THE PROBLEM: Among the lines below, a stretch begins at the one with "ATOM 20 C CA" and ends at the one with "ATOM 58 C CA". Repeat that stretch exactly, ends included.

INFORMATION SUPPLIED section start

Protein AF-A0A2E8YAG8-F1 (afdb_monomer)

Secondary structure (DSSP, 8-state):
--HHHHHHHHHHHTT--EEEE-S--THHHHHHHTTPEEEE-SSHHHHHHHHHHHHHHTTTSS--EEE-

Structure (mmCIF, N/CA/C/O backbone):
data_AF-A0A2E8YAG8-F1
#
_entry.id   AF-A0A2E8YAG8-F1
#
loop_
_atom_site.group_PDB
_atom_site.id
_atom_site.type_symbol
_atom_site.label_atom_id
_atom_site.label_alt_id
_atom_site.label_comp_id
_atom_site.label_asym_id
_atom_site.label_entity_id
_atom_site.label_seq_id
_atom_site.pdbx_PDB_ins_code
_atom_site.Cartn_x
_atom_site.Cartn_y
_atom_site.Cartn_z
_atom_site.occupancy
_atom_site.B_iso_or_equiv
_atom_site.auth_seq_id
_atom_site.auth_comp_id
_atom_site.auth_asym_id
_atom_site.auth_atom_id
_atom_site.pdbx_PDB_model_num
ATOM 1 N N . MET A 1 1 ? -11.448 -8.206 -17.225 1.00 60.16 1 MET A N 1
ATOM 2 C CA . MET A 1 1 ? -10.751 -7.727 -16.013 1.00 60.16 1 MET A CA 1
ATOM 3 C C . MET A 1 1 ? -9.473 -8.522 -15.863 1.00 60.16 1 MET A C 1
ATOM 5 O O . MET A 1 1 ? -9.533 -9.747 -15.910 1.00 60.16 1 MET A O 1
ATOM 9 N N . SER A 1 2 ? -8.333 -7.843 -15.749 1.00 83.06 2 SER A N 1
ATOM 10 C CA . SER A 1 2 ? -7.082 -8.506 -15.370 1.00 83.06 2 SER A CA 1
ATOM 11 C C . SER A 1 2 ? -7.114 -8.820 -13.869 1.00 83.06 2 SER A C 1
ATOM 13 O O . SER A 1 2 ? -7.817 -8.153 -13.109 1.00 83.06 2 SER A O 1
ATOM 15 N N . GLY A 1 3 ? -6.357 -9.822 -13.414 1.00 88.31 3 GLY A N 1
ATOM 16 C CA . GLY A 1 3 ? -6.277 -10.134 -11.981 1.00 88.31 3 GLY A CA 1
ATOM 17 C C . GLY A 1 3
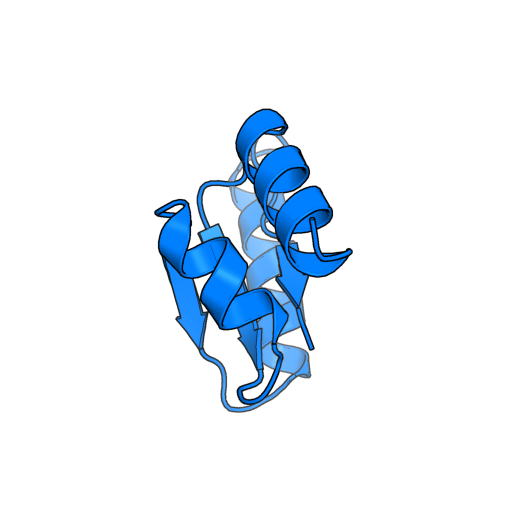 ? -5.812 -8.937 -11.139 1.00 88.31 3 GLY A C 1
ATOM 18 O O . GLY A 1 3 ? -6.333 -8.706 -10.051 1.00 88.31 3 GLY A O 1
ATOM 19 N N . PHE A 1 4 ? -4.897 -8.122 -11.673 1.00 89.38 4 PHE A N 1
ATOM 20 C CA . PHE A 1 4 ? -4.373 -6.928 -11.002 1.00 89.38 4 PHE A CA 1
ATOM 21 C C . PHE A 1 4 ? -5.426 -5.835 -10.805 1.00 89.38 4 PHE A C 1
ATOM 23 O O . PHE A 1 4 ? -5.454 -5.201 -9.752 1.00 89.38 4 PHE A O 1
ATOM 30 N N . GLU A 1 5 ? -6.317 -5.645 -11.780 1.00 90.56 5 GLU A N 1
ATOM 31 C CA . GLU A 1 5 ? -7.427 -4.695 -11.677 1.00 90.56 5 GLU A CA 1
ATOM 32 C C . GLU A 1 5 ? -8.401 -5.111 -10.564 1.00 90.56 5 GLU A C 1
ATOM 34 O O . GLU A 1 5 ? -8.823 -4.283 -9.754 1.00 90.56 5 GLU A O 1
ATOM 39 N N . SER A 1 6 ? -8.714 -6.409 -10.478 1.00 92.56 6 SER A N 1
ATOM 40 C CA . SER A 1 6 ? -9.553 -6.961 -9.409 1.00 92.56 6 SER A CA 1
ATOM 41 C C . SER A 1 6 ? -8.938 -6.712 -8.034 1.00 92.56 6 SER A C 1
ATOM 43 O O . SER A 1 6 ? -9.617 -6.208 -7.141 1.00 92.56 6 SER A O 1
ATOM 45 N N . VAL A 1 7 ? -7.641 -7.000 -7.873 1.00 91.38 7 VAL A N 1
ATOM 46 C CA . VAL A 1 7 ? -6.918 -6.754 -6.617 1.00 91.38 7 VAL A CA 1
ATOM 47 C C . VAL A 1 7 ? -6.938 -5.269 -6.264 1.00 91.38 7 VAL A C 1
ATOM 49 O O . VAL A 1 7 ? -7.225 -4.916 -5.125 1.00 91.38 7 VAL A O 1
ATOM 52 N N . ALA A 1 8 ? -6.694 -4.384 -7.231 1.00 90.75 8 ALA A N 1
ATOM 53 C CA . ALA A 1 8 ? -6.705 -2.945 -6.996 1.00 90.75 8 ALA A CA 1
ATOM 54 C C . ALA A 1 8 ? -8.082 -2.449 -6.508 1.00 90.75 8 ALA A C 1
ATOM 56 O O . ALA A 1 8 ? -8.153 -1.636 -5.584 1.00 90.75 8 ALA A O 1
ATOM 57 N N . ARG A 1 9 ? -9.181 -2.970 -7.075 1.00 92.25 9 ARG A N 1
ATOM 58 C CA . ARG A 1 9 ? -10.547 -2.644 -6.627 1.00 92.25 9 ARG A CA 1
ATOM 59 C C . ARG A 1 9 ? -10.832 -3.146 -5.215 1.00 92.25 9 ARG A C 1
ATOM 61 O O . ARG A 1 9 ? -11.385 -2.382 -4.429 1.00 92.25 9 ARG A O 1
ATOM 68 N N . ILE A 1 10 ? -10.419 -4.371 -4.887 1.00 93.38 10 ILE A N 1
ATOM 69 C CA . ILE A 1 10 ? -10.558 -4.928 -3.533 1.00 93.38 10 ILE A CA 1
ATOM 70 C C . ILE A 1 10 ? -9.797 -4.055 -2.531 1.00 93.38 10 ILE A C 1
ATOM 72 O O . ILE A 1 10 ? -10.370 -3.621 -1.541 1.00 93.38 10 ILE A O 1
ATOM 76 N N . LEU A 1 11 ? -8.545 -3.691 -2.824 1.00 91.50 11 LEU A N 1
ATOM 77 C CA . LEU A 1 11 ? -7.748 -2.820 -1.949 1.00 91.50 11 LEU A CA 1
ATOM 78 C C . LEU A 1 11 ? -8.434 -1.473 -1.676 1.00 91.50 11 LEU A C 1
ATOM 80 O O . LEU A 1 11 ? -8.384 -0.965 -0.558 1.00 91.50 11 LEU A O 1
ATOM 84 N N . LYS A 1 12 ? -9.103 -0.901 -2.681 1.00 90.94 12 LYS A N 1
ATOM 85 C CA . LYS A 1 12 ? -9.878 0.331 -2.505 1.00 90.94 12 LYS A CA 1
ATOM 86 C C . LYS A 1 12 ? -11.126 0.120 -1.645 1.00 90.94 12 LYS A C 1
ATOM 88 O O . LYS A 1 12 ? -11.447 0.995 -0.848 1.00 90.94 12 LYS A O 1
ATOM 93 N N . GLN A 1 13 ? -11.817 -1.008 -1.802 1.00 92.62 13 GLN A N 1
ATOM 94 C CA . GLN A 1 13 ? -12.979 -1.363 -0.979 1.00 92.62 13 GLN A CA 1
ATOM 95 C C . GLN A 1 13 ? -12.594 -1.584 0.490 1.00 92.62 13 GLN A C 1
ATOM 97 O O . GLN A 1 13 ? -13.311 -1.129 1.373 1.00 92.62 13 GLN A O 1
ATOM 102 N N . GLU A 1 14 ? -11.423 -2.169 0.740 1.00 90.94 14 GLU A N 1
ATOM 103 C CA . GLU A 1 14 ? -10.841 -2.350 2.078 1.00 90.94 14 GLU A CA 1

INFORMATION SUPPLIED section end

RESULT OF THE TASK:
ATOM 20 C CA . PHE A 1 4 ? -4.373 -6.928 -11.002 1.00 89.38 4 PHE A CA 1
ATOM 21 C C . PHE A 1 4 ? -5.426 -5.835 -10.805 1.00 89.38 4 PHE A C 1
ATOM 23 O O . PHE A 1 4 ? -5.454 -5.201 -9.752 1.00 89.38 4 PHE A O 1
ATOM 30 N N . GLU A 1 5 ? -6.317 -5.645 -11.780 1.00 90.56 5 GLU A N 1
ATOM 31 C CA . GLU A 1 5 ? -7.427 -4.695 -11.677 1.00 90.56 5 GLU A CA 1
ATOM 32 C C . GLU A 1 5 ? -8.401 -5.111 -10.564 1.00 90.56 5 GLU A C 1
ATOM 34 O O . GLU A 1 5 ? -8.823 -4.283 -9.754 1.00 90.56 5 GLU A O 1
ATOM 39 N N . SER A 1 6 ? -8.714 -6.409 -10.478 1.00 92.56 6 SER A N 1
ATOM 40 C CA . SER A 1 6 ? -9.553 -6.961 -9.409 1.00 92.56 6 SER A CA 1
ATOM 41 C C . SER A 1 6 ? -8.938 -6.712 -8.034 1.00 92.56 6 SER A C 1
ATOM 43 O O . SER A 1 6 ? -9.617 -6.208 -7.141 1.00 92.56 6 SER A O 1
ATOM 45 N N . VAL A 1 7 ? -7.641 -7.000 -7.873 1.00 91.38 7 VAL A N 1
ATOM 46 C CA . VAL A 1 7 ? -6.918 -6.754 -6.617 1.00 91.38 7 VAL A CA 1
ATOM 47 C C . VAL A 1 7 ? -6.938 -5.269 -6.264 1.00 91.38 7 VAL A C 1
ATOM 49 O O . VAL A 1 7 ? -7.225 -4.916 -5.125 1.00 91.38 7 VAL A O 1
ATOM 52 N N . ALA A 1 8 ? -6.694 -4.384 -7.231 1.00 90.75 8 ALA A N 1
ATOM 53 C CA . ALA A 1 8 ? -6.705 -2.945 -6.996 1.00 90.75 8 ALA A CA 1
ATOM 54 C C . ALA A 1 8 ? -8.082 -2.449 -6.508 1.00 90.75 8 ALA A C 1
ATOM 56 O O . ALA A 1 8 ? -8.153 -1.636 -5.584 1.00 90.75 8 ALA A O 1
ATOM 57 N N . ARG A 1 9 ? -9.181 -2.970 -7.075 1.00 92.25 9 ARG A N 1
ATOM 58 C CA . ARG A 1 9 ? -10.547 -2.644 -6.627 1.00 92.25 9 ARG A CA 1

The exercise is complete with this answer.